Our good Sen. Harry Reid has struggled with his decision, which is to support the Iran deal, because he has always been a champion of Israel’s right to exist and live in peace. It is in his core and is part of who he is. I believe he will do all he can to make sure Israel remains safe and secure.

I have heard personally from President Obama that he will never put Israel in jeopardy. He looked me in the eye and told me he had Israel’s back! And I believe him.

But I also believe ensuring Israel’s qualitative superiority in the region — the very basis of U.S.-Israeli relations since its birth — requires our country to make sure Israel has the weapons and qualitative superiority that will be required in a world with a potentially nuclear Iran. Fifteen years is really a blink of the eye.

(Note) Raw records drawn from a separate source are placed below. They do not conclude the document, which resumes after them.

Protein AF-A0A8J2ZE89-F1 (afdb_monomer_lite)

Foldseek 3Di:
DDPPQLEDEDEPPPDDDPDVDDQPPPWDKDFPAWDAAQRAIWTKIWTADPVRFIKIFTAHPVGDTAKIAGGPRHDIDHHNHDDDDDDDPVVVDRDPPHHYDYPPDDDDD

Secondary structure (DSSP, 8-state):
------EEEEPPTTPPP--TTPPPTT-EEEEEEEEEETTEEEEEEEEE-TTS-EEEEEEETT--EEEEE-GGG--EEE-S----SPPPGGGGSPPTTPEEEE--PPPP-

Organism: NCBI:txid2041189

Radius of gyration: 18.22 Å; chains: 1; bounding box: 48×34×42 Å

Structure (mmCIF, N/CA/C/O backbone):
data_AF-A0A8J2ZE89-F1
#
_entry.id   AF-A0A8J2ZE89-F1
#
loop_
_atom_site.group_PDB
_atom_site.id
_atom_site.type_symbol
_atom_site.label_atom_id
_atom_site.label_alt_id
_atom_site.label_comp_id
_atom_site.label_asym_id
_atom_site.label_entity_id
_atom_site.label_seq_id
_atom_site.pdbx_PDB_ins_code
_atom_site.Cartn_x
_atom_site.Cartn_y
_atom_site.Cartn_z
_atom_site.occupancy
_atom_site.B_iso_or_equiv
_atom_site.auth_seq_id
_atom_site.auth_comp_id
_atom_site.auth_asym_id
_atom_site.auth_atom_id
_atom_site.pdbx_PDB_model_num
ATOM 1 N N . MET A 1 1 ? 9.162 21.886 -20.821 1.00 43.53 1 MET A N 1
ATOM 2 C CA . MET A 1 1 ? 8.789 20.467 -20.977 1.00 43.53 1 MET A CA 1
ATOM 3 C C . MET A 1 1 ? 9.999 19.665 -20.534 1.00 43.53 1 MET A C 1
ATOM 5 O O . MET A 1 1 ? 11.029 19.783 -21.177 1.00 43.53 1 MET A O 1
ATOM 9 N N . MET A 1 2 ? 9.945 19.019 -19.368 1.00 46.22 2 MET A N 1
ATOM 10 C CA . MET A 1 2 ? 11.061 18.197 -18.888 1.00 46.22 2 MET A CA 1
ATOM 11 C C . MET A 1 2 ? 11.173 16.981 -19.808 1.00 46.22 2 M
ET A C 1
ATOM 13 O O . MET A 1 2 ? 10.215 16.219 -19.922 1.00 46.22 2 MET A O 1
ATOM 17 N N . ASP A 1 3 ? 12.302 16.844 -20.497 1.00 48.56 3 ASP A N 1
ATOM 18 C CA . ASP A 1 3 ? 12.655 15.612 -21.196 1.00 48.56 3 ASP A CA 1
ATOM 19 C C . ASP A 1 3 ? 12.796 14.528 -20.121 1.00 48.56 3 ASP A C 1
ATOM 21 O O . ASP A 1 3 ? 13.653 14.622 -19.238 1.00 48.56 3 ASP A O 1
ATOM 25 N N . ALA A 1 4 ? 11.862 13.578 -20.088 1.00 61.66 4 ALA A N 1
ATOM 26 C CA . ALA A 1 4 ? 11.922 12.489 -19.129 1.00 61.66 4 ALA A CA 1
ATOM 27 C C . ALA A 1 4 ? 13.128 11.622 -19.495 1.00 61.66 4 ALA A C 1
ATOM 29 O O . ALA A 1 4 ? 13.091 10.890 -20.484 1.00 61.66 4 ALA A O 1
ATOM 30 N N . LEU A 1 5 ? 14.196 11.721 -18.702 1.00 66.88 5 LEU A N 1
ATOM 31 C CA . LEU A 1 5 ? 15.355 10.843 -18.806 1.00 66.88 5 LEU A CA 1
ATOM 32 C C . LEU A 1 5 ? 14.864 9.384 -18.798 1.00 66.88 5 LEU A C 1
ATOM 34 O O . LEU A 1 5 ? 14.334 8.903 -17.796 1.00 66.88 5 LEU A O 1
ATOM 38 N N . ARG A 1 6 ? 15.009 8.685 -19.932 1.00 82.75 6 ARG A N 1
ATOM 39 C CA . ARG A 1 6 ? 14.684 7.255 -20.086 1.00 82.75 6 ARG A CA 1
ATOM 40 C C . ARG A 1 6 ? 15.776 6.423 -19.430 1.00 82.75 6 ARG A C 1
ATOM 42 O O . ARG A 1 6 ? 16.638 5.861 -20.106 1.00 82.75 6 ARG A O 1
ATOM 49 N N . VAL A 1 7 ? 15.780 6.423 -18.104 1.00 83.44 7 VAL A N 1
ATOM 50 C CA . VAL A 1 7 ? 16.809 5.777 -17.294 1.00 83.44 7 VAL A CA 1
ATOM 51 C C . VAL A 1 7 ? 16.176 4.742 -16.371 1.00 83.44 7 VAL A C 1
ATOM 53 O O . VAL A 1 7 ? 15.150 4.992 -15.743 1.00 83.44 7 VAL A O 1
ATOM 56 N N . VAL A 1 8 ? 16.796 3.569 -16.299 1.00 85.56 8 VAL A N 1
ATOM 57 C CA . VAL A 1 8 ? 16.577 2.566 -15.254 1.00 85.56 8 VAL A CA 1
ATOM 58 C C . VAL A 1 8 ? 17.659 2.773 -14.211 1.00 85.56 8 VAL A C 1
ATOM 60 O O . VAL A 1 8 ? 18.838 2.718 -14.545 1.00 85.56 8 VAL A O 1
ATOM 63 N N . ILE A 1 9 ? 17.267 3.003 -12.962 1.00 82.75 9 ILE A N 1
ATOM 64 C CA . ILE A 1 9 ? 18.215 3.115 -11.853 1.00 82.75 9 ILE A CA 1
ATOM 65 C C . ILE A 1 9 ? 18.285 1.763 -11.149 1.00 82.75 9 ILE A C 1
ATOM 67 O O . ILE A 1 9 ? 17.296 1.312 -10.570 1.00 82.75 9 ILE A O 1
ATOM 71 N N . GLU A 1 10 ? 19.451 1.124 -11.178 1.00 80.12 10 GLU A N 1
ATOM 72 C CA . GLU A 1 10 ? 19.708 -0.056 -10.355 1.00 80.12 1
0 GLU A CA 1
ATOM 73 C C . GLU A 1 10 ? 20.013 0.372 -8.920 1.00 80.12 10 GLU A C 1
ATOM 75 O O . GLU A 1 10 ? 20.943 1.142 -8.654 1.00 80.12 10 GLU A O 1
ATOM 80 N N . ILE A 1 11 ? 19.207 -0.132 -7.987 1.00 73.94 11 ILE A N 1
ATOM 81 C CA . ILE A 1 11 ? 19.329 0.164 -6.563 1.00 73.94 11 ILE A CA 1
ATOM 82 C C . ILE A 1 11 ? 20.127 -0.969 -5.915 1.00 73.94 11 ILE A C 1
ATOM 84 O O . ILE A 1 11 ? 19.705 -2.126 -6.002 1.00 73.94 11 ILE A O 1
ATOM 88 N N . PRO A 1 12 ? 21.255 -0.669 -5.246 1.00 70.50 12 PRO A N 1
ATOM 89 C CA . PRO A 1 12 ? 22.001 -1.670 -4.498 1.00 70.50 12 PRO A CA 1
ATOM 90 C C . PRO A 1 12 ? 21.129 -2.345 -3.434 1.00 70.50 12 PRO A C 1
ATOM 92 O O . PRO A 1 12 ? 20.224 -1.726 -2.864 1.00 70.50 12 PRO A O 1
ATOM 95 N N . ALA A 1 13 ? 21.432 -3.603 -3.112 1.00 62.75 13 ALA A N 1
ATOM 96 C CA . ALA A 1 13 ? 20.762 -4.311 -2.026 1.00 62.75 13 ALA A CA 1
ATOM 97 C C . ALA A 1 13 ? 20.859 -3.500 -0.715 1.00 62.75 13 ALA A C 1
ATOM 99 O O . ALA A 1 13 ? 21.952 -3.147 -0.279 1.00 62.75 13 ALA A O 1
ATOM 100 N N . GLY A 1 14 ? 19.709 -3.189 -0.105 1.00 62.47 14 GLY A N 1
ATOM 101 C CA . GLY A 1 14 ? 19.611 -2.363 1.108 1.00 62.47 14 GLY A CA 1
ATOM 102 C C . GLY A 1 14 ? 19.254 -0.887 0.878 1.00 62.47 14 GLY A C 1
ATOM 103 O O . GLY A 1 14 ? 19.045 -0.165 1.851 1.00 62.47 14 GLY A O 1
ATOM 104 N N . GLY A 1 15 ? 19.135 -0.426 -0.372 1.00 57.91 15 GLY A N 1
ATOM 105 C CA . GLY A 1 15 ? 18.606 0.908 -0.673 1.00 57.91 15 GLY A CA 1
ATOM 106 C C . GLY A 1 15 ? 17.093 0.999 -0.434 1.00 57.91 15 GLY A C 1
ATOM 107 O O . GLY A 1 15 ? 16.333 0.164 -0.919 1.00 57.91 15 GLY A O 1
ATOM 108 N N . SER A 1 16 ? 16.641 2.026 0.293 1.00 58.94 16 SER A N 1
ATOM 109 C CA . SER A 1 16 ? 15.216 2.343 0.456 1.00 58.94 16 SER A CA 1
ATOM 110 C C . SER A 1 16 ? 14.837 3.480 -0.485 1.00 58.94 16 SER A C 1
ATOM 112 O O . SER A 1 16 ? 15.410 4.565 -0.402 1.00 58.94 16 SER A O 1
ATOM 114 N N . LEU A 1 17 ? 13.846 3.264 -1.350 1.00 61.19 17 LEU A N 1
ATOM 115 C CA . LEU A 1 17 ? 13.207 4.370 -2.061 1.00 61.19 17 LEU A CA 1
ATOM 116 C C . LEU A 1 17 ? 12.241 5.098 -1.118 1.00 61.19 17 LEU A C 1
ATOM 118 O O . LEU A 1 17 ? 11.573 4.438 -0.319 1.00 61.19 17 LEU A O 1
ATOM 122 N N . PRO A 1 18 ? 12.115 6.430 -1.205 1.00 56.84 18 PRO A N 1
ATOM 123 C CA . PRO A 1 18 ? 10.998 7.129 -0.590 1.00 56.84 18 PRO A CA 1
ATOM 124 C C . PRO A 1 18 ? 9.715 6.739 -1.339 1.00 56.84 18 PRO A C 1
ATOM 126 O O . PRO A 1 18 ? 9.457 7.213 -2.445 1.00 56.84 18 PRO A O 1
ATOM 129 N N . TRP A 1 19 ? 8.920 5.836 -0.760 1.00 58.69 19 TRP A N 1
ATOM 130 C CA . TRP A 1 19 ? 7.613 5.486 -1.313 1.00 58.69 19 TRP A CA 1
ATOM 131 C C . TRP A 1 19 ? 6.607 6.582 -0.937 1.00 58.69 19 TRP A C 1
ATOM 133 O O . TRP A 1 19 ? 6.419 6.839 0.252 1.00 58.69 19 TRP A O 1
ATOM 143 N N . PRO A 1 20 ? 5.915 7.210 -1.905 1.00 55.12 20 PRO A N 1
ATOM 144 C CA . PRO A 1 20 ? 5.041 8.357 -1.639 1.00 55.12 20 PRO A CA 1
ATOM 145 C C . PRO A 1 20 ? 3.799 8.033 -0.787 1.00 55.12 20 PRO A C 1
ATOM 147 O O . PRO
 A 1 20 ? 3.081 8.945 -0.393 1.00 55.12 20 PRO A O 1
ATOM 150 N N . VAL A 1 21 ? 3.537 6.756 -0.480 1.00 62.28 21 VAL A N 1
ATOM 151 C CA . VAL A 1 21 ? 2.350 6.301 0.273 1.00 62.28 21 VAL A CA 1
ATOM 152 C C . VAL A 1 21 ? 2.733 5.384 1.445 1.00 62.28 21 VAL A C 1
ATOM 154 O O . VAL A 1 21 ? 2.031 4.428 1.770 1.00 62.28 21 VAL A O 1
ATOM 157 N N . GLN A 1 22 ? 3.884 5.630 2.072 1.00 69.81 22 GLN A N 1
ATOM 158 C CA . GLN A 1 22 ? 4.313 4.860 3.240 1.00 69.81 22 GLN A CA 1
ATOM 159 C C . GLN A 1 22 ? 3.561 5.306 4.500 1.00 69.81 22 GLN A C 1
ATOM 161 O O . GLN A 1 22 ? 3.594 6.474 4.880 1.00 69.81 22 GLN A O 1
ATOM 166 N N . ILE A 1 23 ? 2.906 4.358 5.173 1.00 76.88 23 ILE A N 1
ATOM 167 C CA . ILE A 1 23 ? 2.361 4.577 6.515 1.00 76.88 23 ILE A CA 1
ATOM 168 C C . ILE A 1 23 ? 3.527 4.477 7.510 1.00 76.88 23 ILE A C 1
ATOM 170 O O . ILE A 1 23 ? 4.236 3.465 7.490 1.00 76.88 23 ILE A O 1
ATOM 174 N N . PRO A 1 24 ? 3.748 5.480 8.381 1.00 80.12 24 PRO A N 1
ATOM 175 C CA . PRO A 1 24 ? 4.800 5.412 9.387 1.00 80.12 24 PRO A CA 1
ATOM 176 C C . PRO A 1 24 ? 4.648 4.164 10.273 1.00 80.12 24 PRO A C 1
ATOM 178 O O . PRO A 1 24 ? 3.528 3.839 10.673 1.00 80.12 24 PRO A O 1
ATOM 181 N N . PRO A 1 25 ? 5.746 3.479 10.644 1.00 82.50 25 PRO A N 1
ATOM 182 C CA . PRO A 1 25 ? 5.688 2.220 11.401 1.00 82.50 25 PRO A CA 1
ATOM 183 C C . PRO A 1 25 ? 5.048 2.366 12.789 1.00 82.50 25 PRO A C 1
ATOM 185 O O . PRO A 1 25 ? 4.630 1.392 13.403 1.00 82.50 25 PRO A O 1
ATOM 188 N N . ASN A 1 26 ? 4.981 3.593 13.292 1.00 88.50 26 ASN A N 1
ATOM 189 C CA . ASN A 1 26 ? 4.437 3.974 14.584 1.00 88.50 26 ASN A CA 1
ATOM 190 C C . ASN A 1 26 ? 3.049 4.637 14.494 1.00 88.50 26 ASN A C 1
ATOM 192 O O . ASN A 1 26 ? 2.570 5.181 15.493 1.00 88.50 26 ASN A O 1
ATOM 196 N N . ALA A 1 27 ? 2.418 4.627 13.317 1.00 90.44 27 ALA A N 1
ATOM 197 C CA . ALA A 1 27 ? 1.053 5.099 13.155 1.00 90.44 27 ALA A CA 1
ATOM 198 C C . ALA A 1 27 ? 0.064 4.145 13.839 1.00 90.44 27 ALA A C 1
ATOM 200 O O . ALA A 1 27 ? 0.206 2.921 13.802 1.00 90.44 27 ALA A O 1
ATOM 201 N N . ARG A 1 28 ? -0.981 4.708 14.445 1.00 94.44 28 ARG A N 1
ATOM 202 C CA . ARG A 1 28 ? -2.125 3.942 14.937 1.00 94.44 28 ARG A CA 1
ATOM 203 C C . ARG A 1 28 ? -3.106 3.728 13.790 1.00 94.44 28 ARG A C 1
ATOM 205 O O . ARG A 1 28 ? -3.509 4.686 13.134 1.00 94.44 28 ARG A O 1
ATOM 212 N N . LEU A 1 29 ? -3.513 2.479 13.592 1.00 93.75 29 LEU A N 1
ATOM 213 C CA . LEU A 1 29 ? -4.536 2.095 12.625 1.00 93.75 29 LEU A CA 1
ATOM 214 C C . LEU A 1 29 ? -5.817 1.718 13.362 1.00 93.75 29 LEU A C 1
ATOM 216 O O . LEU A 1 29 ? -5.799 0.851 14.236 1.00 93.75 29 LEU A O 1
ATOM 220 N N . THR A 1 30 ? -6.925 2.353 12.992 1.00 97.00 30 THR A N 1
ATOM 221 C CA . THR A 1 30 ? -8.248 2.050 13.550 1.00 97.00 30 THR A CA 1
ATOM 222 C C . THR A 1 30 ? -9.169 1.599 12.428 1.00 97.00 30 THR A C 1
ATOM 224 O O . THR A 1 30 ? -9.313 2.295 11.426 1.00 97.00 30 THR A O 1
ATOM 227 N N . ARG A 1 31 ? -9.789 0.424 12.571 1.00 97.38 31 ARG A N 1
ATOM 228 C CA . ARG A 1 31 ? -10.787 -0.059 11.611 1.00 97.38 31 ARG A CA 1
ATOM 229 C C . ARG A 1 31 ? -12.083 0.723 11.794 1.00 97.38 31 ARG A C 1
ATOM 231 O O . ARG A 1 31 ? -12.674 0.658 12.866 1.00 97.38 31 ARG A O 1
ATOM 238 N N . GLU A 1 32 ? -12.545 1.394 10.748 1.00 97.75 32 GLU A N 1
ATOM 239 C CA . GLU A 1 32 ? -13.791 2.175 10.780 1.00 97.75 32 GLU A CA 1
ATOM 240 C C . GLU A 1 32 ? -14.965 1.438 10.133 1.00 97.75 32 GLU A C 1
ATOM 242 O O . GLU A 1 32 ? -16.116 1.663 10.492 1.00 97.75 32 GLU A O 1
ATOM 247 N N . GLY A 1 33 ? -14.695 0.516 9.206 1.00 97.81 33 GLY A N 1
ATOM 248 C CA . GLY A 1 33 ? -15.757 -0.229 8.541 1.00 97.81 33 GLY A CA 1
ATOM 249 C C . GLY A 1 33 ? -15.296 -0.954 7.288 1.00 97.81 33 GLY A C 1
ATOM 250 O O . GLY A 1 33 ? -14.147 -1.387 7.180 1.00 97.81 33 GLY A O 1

That means deterrence — the policy that managed to keep the world safe during the Cold War — must be the guidepost for Middle Eastern policy going forward.

We have the ability to deter and destroy any Iranian capacity for nuclear weapons. I don’t believe Israel does, short of the ultimate response.

Middle East expert Dennis Ross and Gen. David Petraeus agree the best way to make this agreement work — to ensure Iran keeps its word — besides verification and vigilance is the knowledge that Israel has the ability to destroy any Iranian nuclear capacity.

That means when senators and representatives vote for this agreement, they must also vote to provide Israel with the means to make that tiny country militarily superior. The massive ordnance penetrator (MOP) is a 30,000-pound bunker buster that can destroy the most hardened Iranian nuke sites. The MOP plus the means to deliver it and destroy any Iranian target (the B-2 bomber and related defensive add-ons) will give Israel the deterrence capacity to keep Iran from moving against the Jewish state or its neighbors.

If Iran gets nukes in a few short years and uses them against Israel, the United States still will exist. Israel won’t. If an American president in a few years balks at a military strike against a nuclear Iran, for certain the Israeli prime minister won’t. It is just that simple.

The United States soon will vote to hand over $60 billion to Iran, a terrorist nation, which it may use to threaten its neighbors from a renewed position of strength. The United States, while stopping Iran from achieving nuclear bomb-owning status for now, could likely be setting the stage for a terrorist Iran to threaten the entire Middle East in just a few years with nuclear bombs aplenty. And, until then, it can continue its own brand of mischief, which is responsible for death and mayhem on a daily basis.

The least we can do for our friend and ally Israel is to make sure it has everything it needs to defend itself should our dreams for Iran be dashed and our nightmares realized.

And I mean everything.

We owe it to Israel, we owe it to ourselves and we owe it to the common sense that tells us “never again” has a meaning that allows for nothing less.

Brian Greenspun is owner, publisher and editor of the Sun.